Aim of the task: Please return the lines below verbatim, beginning at the one that has "ATOM 130 C C" and stopping after the one that has "ATOM 137 C CA", and add no other lines.

Data for review:
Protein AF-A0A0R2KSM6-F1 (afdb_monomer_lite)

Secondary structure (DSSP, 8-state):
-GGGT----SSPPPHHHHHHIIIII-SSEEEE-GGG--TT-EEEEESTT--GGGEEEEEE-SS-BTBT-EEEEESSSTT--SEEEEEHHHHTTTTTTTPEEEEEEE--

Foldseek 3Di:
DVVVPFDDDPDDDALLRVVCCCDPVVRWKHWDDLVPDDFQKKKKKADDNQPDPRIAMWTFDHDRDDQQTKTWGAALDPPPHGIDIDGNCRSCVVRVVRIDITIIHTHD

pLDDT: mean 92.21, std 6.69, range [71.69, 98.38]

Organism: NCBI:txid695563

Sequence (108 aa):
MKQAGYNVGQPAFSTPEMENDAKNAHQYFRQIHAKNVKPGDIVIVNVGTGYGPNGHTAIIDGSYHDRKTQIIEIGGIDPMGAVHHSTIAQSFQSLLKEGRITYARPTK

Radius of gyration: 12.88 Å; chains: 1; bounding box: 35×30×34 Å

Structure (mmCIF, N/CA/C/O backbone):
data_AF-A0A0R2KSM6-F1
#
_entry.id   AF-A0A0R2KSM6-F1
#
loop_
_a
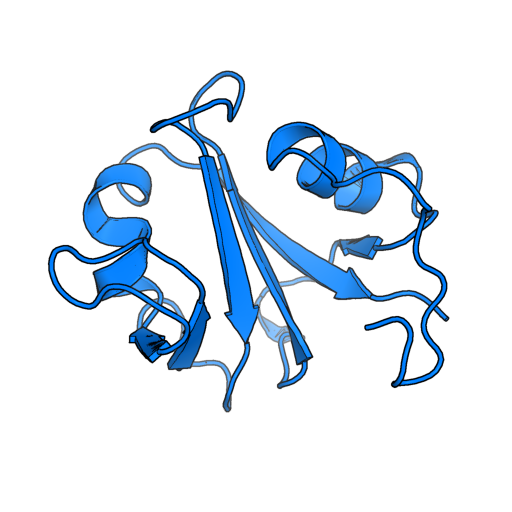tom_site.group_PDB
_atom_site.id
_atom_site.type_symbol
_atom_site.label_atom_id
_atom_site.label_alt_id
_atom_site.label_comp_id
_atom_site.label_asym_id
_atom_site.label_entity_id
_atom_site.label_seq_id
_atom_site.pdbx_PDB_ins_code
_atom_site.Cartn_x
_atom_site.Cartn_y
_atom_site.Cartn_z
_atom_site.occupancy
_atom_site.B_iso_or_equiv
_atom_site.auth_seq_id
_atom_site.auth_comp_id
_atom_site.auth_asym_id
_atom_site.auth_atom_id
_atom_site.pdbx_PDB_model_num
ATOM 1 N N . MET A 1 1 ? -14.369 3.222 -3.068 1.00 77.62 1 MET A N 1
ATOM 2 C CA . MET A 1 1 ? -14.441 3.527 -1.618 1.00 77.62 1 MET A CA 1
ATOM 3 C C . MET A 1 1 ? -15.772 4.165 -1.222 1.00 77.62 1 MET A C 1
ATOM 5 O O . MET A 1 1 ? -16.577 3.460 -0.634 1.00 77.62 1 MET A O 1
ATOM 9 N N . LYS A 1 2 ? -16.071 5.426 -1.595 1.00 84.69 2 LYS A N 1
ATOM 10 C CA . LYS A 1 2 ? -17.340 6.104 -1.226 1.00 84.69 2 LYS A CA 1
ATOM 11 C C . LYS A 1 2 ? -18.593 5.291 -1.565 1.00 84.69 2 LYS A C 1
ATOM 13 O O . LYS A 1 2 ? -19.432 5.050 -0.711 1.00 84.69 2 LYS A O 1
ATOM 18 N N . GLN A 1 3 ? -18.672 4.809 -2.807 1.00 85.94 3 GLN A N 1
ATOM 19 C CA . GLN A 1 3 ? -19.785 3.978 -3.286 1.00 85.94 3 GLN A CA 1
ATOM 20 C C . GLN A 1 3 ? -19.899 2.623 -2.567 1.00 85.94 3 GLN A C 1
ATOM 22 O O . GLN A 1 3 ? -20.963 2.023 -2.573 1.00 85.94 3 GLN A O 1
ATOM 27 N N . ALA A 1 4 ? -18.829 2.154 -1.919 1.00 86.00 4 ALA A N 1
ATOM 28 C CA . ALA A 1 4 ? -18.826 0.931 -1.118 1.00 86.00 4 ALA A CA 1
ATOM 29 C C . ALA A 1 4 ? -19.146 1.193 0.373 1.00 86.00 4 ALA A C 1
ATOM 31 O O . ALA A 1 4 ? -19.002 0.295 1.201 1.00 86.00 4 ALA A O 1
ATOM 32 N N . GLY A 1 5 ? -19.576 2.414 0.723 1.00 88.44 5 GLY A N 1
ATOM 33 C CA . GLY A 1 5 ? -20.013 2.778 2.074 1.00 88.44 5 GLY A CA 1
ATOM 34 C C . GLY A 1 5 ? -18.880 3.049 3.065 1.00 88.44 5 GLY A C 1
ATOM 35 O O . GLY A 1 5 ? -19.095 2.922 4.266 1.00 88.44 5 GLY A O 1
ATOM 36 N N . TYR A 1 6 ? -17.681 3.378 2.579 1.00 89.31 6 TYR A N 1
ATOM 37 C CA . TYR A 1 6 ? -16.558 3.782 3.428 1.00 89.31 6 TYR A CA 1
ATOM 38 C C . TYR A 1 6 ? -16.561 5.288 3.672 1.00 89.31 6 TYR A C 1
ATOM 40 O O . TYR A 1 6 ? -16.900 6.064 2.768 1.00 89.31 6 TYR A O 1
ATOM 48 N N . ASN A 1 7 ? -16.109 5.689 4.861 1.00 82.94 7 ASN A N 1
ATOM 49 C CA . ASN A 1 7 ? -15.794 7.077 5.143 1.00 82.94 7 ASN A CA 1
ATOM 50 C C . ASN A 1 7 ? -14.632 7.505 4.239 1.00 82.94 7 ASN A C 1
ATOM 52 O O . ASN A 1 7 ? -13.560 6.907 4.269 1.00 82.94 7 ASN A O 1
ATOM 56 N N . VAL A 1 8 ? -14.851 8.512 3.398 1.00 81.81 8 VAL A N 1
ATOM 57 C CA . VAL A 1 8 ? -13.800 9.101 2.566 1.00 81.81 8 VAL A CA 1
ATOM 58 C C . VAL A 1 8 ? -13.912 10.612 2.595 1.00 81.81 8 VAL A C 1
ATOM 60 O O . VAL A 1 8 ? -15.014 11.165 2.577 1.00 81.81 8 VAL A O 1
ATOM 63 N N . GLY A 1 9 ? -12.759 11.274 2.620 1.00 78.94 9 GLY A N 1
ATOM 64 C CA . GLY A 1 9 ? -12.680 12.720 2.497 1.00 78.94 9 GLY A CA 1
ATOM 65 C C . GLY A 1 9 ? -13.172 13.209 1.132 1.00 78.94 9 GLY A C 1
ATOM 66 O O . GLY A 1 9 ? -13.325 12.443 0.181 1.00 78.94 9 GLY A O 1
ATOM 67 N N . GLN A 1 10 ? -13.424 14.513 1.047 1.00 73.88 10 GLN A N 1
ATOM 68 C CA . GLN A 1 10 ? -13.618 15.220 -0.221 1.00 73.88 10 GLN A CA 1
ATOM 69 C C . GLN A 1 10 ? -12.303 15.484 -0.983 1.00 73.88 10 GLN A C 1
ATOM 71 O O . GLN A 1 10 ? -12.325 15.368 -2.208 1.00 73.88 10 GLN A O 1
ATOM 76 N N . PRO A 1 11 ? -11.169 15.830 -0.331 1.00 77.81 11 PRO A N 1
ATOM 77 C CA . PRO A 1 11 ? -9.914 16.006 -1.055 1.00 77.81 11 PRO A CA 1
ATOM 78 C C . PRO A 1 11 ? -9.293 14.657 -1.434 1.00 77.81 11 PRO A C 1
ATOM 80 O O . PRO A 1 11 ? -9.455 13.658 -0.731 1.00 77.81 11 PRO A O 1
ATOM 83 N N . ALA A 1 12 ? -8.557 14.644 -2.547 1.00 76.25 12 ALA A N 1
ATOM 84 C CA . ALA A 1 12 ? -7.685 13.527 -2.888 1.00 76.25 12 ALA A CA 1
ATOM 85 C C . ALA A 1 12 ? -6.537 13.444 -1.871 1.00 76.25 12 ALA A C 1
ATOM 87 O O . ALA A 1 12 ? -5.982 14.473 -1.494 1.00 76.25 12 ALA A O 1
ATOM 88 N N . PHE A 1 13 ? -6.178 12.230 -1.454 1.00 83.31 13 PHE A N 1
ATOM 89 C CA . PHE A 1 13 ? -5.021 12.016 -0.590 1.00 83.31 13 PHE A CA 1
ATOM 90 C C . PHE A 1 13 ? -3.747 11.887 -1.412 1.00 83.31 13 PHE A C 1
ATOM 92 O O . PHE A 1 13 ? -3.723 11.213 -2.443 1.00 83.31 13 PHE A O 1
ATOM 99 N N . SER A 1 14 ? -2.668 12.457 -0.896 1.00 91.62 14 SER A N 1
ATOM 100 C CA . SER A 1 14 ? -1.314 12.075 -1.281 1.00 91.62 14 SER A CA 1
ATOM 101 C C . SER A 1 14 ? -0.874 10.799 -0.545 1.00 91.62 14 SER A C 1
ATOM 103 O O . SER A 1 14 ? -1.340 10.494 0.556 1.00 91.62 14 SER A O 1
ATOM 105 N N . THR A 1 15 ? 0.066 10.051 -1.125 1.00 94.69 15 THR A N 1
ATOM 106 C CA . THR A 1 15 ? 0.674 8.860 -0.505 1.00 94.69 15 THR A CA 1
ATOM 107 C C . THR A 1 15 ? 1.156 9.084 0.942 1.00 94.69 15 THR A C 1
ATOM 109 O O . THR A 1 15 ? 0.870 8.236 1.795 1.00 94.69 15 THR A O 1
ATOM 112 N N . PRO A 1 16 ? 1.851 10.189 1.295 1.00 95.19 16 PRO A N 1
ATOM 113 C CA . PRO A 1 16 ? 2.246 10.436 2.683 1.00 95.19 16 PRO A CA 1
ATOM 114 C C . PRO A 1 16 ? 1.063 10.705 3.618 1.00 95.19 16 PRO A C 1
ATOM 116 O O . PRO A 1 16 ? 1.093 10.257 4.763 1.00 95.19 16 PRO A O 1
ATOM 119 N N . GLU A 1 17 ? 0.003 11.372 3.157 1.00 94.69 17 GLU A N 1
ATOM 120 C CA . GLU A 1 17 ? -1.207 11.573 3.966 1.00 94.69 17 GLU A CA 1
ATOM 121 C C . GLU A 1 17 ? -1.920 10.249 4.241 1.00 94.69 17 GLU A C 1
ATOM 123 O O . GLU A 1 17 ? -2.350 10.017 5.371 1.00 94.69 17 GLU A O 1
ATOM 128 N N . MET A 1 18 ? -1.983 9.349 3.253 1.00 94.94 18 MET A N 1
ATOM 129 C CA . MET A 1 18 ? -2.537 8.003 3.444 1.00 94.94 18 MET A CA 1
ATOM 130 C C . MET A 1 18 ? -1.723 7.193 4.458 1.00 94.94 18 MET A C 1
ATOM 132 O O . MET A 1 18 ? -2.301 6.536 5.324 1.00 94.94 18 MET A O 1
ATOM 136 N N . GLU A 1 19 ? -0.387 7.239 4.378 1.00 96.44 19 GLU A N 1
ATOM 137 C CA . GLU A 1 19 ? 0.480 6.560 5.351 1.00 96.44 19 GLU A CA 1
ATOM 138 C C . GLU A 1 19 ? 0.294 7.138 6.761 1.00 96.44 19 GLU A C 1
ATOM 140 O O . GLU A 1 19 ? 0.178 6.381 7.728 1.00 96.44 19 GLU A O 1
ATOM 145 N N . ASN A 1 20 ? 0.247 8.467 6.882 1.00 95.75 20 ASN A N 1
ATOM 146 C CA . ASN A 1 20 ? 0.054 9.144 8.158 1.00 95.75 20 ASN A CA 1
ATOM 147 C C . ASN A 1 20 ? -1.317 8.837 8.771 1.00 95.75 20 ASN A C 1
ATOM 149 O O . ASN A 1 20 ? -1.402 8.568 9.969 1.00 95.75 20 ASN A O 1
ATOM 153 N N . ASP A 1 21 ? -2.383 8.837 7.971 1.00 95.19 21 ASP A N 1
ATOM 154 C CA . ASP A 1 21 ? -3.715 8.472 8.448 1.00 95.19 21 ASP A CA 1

---

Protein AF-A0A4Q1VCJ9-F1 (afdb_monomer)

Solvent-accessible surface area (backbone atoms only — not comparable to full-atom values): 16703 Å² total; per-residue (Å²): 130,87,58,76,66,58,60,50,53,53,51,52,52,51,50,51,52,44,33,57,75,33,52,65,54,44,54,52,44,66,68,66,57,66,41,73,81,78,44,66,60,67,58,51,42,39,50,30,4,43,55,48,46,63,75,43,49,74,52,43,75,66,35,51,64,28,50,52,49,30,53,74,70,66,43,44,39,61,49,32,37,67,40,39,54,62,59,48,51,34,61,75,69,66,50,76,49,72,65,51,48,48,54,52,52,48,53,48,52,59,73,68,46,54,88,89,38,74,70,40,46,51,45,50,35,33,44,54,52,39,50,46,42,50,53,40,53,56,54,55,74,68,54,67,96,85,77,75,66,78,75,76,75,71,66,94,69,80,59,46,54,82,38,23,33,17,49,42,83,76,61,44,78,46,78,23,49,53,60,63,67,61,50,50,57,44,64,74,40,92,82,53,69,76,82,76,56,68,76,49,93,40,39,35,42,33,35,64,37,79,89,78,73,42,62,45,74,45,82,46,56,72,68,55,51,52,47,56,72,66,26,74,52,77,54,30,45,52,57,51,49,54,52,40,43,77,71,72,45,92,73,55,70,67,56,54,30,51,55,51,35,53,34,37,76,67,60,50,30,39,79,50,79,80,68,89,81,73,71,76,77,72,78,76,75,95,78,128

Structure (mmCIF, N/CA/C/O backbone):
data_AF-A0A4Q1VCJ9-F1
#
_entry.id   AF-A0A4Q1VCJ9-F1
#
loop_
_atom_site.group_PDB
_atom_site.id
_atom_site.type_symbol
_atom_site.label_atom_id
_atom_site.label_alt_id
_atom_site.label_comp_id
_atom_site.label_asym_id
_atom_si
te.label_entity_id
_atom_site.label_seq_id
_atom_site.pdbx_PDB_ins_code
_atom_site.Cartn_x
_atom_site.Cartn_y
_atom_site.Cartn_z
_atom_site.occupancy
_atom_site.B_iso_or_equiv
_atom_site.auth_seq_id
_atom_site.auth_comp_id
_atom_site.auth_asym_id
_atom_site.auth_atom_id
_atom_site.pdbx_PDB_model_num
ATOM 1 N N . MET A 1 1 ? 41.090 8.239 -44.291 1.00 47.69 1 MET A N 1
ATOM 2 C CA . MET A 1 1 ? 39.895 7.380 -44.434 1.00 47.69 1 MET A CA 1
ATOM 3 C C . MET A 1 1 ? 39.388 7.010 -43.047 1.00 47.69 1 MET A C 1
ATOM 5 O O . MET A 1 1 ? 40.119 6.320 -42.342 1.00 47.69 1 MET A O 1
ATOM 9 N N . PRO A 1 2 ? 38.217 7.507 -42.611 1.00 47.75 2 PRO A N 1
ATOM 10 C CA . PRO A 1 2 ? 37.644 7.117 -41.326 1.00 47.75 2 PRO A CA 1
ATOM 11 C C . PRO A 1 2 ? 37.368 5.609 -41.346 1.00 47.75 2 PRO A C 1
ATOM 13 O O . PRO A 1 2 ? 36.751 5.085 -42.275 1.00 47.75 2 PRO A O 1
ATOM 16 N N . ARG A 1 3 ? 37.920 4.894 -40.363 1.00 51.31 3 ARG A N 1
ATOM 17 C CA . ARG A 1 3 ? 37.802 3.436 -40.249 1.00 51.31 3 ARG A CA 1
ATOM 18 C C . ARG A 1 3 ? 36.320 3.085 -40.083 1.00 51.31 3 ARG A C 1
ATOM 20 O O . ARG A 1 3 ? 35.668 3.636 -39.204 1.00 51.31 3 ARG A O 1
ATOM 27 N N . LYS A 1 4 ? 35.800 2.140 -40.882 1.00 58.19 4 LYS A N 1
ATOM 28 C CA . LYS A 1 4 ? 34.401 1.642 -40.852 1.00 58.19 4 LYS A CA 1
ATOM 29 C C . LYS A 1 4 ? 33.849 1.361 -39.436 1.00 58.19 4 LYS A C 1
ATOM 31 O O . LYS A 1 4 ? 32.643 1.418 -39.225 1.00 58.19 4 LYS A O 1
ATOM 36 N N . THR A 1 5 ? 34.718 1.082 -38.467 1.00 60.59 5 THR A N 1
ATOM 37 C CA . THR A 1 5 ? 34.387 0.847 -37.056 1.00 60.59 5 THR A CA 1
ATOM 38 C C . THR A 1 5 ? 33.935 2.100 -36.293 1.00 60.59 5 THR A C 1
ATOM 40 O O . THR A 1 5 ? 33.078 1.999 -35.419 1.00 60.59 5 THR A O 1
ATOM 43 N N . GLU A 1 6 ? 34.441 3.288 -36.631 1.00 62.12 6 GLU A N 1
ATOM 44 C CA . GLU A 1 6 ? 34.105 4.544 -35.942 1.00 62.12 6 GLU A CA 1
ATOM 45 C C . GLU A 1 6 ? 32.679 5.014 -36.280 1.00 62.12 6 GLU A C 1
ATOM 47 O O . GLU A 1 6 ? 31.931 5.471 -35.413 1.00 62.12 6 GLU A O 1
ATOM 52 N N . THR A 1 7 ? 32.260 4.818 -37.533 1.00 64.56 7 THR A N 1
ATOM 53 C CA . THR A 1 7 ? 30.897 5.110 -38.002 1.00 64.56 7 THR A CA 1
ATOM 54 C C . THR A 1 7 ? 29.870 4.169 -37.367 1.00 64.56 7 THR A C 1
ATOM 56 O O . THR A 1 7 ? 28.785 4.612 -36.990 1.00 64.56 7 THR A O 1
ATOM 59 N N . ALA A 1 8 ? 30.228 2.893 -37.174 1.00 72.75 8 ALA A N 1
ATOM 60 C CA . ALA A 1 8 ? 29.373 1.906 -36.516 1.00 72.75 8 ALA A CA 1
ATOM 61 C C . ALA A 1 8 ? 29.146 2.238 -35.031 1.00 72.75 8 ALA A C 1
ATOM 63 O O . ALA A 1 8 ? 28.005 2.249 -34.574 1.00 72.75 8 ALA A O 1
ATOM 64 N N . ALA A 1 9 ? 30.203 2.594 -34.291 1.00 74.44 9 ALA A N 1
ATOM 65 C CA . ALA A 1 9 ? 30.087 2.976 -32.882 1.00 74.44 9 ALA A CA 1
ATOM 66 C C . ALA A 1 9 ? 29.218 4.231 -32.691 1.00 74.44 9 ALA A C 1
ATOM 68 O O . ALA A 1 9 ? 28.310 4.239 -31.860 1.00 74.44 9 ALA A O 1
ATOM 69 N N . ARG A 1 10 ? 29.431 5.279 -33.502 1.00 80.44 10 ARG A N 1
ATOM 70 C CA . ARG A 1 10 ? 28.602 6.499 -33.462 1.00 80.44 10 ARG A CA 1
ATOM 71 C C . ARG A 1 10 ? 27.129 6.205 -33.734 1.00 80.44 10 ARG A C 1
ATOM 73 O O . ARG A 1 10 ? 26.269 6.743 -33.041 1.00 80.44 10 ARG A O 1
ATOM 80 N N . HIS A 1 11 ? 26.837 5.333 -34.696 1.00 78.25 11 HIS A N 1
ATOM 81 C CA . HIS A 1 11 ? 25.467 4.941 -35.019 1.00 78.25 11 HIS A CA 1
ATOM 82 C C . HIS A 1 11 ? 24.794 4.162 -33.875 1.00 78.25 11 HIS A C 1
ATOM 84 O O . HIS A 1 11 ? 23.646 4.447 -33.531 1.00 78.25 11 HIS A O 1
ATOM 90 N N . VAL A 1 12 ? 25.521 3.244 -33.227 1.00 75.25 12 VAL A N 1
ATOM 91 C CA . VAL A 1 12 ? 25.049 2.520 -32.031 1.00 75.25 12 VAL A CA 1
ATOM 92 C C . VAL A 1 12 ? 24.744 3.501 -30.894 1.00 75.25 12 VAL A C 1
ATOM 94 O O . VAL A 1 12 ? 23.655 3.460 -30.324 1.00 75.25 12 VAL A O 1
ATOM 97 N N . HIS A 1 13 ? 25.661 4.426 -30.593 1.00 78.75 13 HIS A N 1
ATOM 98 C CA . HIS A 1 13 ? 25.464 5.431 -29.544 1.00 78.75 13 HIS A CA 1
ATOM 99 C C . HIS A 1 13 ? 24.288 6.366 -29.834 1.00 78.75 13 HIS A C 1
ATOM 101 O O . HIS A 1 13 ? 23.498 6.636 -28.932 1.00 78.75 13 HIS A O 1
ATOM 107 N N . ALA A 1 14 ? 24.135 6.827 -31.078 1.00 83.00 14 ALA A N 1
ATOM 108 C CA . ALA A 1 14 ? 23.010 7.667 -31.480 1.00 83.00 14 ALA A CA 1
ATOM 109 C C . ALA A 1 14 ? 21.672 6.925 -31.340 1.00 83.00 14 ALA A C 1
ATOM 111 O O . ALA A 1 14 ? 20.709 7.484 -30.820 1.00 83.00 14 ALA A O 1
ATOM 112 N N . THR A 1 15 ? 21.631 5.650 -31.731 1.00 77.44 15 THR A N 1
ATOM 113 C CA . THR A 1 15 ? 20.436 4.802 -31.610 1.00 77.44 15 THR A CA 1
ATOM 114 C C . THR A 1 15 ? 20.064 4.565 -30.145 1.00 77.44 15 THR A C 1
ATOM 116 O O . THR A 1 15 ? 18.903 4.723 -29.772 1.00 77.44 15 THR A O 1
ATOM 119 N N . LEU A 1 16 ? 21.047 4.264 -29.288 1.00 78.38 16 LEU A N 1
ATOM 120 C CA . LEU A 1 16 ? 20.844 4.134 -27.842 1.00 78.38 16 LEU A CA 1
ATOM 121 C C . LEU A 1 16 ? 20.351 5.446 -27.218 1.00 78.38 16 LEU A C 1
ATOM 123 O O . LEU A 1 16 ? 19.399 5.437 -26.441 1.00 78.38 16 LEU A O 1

Solution to the exercise:
ATOM 130 C C . MET A 1 18 ? -1.723 7.193 4.458 1.00 94.94 18 MET A C 1
ATOM 132 O O . MET A 1 18 ? -2.301 6.536 5.324 1.00 94.94 18 MET A O 1
ATOM 136 N N . GLU A 1 19 ? -0.387 7.239 4.378 1.00 96.44 19 GLU A N 1
ATOM 137 C CA . GLU A 1 19 ? 0.480 6.560 5.351 1.00 96.44 19 GLU A CA 1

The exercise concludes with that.